TASK TO CARRY OUT. Exactly reproduce the lines from the line that has "ATOM 298 C CA" down to the last line of the entries, inclusive.
☆ ☆ ☆
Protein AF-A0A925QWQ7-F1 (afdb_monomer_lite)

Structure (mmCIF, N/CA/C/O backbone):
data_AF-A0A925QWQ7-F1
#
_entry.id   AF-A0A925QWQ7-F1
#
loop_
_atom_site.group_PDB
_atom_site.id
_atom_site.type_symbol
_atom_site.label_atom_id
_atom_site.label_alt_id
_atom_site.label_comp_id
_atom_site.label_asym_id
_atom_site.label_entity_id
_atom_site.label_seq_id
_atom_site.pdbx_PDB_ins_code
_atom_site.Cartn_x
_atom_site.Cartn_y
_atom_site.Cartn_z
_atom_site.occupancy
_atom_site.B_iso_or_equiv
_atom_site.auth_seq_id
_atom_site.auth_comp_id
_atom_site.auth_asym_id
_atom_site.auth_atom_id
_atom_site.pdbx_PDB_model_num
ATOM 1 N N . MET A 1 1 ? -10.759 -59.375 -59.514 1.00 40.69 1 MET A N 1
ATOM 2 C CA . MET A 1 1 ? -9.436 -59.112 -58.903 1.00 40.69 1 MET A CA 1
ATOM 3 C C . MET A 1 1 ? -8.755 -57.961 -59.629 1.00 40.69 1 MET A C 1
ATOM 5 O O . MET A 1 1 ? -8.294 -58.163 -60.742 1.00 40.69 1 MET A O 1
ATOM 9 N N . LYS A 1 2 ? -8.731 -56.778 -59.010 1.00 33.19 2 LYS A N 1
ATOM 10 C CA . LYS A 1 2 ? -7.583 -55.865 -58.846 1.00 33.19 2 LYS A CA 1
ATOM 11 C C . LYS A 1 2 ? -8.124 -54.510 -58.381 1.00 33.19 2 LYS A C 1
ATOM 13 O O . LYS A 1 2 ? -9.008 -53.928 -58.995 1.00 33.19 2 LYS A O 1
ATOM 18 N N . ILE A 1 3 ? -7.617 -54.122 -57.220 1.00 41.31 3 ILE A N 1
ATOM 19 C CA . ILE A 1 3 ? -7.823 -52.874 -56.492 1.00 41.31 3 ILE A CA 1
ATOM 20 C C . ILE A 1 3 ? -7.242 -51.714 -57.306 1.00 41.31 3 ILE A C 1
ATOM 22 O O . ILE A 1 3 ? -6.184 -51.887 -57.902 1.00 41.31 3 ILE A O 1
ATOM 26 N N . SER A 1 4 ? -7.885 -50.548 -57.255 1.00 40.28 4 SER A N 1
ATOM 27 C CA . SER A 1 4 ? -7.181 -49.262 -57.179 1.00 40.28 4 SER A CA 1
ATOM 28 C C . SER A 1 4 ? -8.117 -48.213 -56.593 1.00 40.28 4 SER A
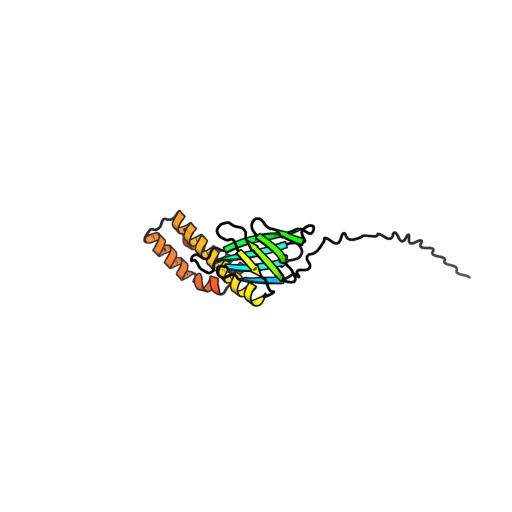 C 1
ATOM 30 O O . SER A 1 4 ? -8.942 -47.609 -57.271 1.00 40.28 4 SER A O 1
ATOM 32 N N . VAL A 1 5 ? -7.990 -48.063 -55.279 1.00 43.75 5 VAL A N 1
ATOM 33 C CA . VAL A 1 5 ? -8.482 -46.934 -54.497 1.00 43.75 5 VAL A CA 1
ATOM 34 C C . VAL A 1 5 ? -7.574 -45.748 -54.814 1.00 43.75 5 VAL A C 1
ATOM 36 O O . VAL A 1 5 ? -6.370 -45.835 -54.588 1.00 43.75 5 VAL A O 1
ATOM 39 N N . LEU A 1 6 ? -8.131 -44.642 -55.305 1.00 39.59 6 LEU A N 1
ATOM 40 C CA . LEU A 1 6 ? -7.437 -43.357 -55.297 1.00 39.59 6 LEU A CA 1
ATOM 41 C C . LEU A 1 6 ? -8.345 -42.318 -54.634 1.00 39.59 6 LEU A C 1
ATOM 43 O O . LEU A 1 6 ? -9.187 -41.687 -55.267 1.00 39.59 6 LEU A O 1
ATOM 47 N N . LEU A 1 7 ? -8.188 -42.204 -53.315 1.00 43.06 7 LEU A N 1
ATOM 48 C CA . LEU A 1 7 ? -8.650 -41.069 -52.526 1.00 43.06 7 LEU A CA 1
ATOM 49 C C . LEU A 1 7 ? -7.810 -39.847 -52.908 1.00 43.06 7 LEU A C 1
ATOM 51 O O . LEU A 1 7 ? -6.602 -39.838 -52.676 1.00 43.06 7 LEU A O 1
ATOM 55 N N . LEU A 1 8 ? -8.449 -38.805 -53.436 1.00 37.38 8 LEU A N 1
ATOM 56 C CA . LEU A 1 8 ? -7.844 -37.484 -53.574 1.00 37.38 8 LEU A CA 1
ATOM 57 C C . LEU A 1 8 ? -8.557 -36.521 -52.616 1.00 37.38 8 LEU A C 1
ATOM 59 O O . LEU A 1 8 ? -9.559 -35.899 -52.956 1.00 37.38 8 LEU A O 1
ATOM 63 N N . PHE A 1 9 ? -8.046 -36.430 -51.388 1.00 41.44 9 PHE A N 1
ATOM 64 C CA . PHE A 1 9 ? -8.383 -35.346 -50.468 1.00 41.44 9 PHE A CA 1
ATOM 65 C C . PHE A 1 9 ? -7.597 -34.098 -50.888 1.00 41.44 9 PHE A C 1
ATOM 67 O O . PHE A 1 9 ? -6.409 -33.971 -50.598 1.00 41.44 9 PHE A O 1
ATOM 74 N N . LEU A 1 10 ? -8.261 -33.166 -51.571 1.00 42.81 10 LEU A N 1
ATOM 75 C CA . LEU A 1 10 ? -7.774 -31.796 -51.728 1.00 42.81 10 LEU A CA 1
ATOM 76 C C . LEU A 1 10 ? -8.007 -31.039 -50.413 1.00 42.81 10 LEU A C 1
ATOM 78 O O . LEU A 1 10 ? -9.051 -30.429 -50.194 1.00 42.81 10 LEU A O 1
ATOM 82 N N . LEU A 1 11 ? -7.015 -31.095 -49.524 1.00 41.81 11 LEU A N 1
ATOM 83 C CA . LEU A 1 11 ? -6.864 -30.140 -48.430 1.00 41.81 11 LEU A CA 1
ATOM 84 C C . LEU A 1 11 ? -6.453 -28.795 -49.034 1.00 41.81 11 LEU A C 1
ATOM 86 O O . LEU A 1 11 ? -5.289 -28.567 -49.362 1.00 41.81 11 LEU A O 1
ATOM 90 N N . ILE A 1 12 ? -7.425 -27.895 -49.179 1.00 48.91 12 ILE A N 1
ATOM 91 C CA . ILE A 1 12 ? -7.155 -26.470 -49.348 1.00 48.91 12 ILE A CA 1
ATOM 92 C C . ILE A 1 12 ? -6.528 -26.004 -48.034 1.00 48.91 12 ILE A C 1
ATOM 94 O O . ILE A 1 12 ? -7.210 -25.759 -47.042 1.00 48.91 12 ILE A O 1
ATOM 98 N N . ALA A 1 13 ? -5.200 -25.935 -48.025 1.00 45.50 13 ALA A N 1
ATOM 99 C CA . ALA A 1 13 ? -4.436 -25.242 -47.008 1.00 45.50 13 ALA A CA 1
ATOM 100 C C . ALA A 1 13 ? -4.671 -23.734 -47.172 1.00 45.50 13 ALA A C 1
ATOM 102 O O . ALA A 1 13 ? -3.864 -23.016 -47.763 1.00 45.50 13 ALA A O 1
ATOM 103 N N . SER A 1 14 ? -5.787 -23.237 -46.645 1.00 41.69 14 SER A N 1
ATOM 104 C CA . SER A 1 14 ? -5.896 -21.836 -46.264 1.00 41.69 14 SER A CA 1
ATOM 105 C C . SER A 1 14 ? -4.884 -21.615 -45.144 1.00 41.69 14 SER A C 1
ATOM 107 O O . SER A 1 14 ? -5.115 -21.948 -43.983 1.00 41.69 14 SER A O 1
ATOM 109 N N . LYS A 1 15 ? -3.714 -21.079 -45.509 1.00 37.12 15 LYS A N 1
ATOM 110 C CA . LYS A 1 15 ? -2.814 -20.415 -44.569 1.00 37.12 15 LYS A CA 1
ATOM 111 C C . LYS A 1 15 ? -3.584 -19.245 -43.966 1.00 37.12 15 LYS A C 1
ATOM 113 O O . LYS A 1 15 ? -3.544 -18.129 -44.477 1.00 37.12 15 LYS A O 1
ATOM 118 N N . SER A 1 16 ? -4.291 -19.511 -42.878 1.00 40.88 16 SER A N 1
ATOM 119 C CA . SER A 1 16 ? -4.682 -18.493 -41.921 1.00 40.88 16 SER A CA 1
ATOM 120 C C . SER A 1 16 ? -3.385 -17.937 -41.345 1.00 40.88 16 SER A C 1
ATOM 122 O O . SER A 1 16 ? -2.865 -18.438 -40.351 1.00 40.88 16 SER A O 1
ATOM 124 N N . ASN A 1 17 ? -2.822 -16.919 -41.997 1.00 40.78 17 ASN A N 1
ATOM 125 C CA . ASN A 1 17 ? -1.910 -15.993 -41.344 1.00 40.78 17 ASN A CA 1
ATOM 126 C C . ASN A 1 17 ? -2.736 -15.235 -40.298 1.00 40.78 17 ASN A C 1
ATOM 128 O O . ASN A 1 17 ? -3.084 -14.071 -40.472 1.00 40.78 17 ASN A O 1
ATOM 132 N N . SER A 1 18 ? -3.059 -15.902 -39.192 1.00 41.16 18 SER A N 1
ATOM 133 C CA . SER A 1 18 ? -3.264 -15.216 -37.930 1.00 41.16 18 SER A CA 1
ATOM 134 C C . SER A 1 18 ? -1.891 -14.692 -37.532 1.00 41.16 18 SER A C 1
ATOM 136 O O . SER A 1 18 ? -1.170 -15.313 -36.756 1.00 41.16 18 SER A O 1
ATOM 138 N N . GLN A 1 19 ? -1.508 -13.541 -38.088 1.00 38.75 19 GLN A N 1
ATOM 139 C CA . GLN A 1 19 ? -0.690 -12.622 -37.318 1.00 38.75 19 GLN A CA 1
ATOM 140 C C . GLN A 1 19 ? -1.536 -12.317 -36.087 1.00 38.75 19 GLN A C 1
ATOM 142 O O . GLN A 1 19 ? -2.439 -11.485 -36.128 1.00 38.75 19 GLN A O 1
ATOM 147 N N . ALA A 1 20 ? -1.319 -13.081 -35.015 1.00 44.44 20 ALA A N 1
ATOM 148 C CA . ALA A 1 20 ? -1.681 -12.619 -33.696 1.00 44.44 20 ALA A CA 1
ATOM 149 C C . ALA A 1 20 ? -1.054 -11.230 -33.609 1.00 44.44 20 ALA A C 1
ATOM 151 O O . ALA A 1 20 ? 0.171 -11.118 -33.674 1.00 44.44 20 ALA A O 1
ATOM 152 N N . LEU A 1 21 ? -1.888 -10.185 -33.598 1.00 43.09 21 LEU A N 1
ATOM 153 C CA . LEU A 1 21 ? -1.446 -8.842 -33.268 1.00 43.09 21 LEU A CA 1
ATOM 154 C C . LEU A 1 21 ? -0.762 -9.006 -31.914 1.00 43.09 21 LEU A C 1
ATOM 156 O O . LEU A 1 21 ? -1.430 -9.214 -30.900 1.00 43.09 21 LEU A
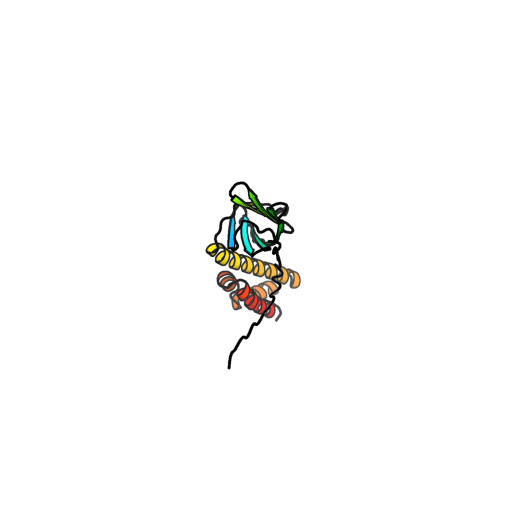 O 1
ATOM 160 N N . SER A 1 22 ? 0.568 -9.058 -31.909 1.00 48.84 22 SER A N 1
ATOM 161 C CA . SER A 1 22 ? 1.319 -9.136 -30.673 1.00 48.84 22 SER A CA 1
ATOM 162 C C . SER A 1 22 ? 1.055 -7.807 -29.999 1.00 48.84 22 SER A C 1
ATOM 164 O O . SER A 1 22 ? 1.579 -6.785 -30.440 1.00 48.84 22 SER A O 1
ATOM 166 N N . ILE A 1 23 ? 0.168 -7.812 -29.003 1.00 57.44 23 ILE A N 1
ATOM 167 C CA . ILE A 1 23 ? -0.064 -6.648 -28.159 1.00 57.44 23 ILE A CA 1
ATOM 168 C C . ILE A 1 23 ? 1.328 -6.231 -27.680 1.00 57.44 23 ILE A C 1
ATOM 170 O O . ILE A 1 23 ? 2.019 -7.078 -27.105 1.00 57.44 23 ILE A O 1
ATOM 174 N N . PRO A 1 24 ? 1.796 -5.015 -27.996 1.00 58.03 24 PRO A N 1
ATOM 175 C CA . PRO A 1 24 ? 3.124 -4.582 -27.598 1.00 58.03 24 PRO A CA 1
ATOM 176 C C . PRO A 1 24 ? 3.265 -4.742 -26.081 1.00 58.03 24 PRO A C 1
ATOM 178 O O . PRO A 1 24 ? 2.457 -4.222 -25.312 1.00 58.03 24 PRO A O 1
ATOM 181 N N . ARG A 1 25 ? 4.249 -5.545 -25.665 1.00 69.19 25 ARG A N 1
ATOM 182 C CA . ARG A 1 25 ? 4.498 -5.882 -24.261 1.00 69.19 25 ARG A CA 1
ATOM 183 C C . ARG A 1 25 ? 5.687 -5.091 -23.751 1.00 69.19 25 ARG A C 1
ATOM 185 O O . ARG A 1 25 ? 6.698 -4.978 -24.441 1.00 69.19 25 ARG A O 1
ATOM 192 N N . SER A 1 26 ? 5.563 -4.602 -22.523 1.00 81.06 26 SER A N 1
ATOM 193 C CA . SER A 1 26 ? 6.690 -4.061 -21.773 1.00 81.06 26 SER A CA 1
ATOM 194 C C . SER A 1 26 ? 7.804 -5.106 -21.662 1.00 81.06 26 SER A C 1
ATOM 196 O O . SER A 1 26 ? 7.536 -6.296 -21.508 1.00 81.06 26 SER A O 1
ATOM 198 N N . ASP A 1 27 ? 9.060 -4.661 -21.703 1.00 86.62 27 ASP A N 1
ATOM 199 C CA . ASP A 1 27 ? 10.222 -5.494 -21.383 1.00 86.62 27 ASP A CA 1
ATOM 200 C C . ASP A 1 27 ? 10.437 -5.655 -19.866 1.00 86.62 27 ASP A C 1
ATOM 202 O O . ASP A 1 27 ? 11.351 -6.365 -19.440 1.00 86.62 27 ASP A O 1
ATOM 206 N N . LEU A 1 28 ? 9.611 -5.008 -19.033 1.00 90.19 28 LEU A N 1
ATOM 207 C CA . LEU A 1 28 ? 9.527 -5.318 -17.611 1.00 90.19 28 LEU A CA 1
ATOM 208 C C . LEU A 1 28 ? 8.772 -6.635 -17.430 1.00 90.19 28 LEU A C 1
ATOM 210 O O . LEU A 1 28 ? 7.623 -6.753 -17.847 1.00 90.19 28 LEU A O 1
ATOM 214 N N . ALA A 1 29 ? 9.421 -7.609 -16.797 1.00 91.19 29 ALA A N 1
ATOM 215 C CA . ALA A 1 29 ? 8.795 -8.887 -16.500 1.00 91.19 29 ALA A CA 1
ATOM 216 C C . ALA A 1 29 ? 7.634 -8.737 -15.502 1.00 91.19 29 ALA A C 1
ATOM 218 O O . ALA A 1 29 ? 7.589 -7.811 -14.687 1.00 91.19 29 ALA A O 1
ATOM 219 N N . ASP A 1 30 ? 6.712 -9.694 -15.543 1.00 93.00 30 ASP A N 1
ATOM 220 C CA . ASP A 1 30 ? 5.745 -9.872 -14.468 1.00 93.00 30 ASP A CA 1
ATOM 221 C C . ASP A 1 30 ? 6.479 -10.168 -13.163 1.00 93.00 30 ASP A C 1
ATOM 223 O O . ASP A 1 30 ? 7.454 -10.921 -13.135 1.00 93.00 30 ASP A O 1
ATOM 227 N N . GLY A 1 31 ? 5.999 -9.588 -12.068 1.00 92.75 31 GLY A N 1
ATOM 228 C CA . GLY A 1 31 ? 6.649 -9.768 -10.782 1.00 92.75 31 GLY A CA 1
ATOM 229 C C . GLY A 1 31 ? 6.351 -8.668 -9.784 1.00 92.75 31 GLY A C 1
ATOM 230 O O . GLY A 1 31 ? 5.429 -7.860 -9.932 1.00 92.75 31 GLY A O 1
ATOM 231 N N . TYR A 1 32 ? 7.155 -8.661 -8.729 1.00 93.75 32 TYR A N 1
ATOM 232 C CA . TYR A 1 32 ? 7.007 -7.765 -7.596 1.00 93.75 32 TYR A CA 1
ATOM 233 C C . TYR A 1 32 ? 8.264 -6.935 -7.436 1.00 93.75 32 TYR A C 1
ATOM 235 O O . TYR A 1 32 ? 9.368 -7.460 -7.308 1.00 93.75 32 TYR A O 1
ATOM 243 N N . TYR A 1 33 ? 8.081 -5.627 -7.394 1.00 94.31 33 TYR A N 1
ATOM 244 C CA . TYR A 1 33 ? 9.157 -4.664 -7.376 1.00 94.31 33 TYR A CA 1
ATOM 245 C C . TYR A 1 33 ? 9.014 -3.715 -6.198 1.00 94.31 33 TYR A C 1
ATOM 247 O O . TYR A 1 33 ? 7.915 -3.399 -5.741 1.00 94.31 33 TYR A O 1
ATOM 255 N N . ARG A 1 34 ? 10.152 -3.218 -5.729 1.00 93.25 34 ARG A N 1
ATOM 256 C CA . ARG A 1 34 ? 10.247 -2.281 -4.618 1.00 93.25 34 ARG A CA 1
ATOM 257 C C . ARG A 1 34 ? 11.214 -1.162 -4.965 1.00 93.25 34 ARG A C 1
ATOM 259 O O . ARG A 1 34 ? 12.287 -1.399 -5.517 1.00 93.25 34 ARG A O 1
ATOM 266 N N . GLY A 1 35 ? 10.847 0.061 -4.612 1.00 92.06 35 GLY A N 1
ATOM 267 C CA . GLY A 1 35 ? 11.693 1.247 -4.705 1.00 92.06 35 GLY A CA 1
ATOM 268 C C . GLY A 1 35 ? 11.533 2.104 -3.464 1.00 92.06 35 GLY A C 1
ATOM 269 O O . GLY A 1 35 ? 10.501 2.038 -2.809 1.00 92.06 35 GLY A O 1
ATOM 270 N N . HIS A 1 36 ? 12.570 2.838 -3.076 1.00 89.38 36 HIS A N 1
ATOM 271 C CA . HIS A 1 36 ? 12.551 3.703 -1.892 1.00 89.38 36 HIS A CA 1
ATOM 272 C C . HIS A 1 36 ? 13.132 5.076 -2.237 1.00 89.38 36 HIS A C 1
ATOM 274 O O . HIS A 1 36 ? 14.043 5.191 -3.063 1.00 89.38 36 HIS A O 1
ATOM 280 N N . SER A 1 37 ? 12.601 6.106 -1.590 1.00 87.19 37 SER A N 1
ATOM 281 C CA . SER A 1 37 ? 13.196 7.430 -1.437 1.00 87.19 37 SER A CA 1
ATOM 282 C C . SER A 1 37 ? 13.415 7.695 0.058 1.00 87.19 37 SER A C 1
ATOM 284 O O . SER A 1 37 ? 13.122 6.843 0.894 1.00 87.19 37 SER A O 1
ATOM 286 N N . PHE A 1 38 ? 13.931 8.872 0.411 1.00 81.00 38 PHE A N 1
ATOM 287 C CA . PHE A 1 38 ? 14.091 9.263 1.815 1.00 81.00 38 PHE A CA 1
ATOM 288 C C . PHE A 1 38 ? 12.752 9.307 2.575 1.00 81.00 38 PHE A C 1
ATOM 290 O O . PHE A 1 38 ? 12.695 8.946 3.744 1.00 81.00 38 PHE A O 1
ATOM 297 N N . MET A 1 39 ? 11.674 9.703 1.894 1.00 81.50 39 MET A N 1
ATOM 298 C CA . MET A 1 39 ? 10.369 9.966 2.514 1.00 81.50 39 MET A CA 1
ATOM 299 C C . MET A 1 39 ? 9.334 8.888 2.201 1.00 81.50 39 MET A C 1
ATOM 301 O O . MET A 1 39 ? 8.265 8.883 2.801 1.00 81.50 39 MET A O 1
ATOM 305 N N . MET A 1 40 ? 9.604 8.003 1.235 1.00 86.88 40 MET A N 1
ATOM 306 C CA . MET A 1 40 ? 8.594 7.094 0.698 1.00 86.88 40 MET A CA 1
☆ ☆ ☆
RESPONSE TO THIS EXERCISE.
ATOM 298 C CA . MET A 1 39 ? 10.369 9.966 2.514 1.00 81.50 39 MET A CA 1
ATOM 299 C C . MET A 1 39 ? 9.334 8.888 2.201 1.00 81.50 39 MET A C 1
ATOM 301 O O . MET A 1 39 ? 8.265 8.883 2.801 1.00 81.50 39 MET A O 1
ATOM 305 N N . MET A 1 40 ? 9.604 8.003 1.235 1.00 86.88 40 MET A N 1
ATOM 306 C CA . MET A 1 40 ? 8.594 7.094 0.698 1.00 86.88 40 MET A CA 1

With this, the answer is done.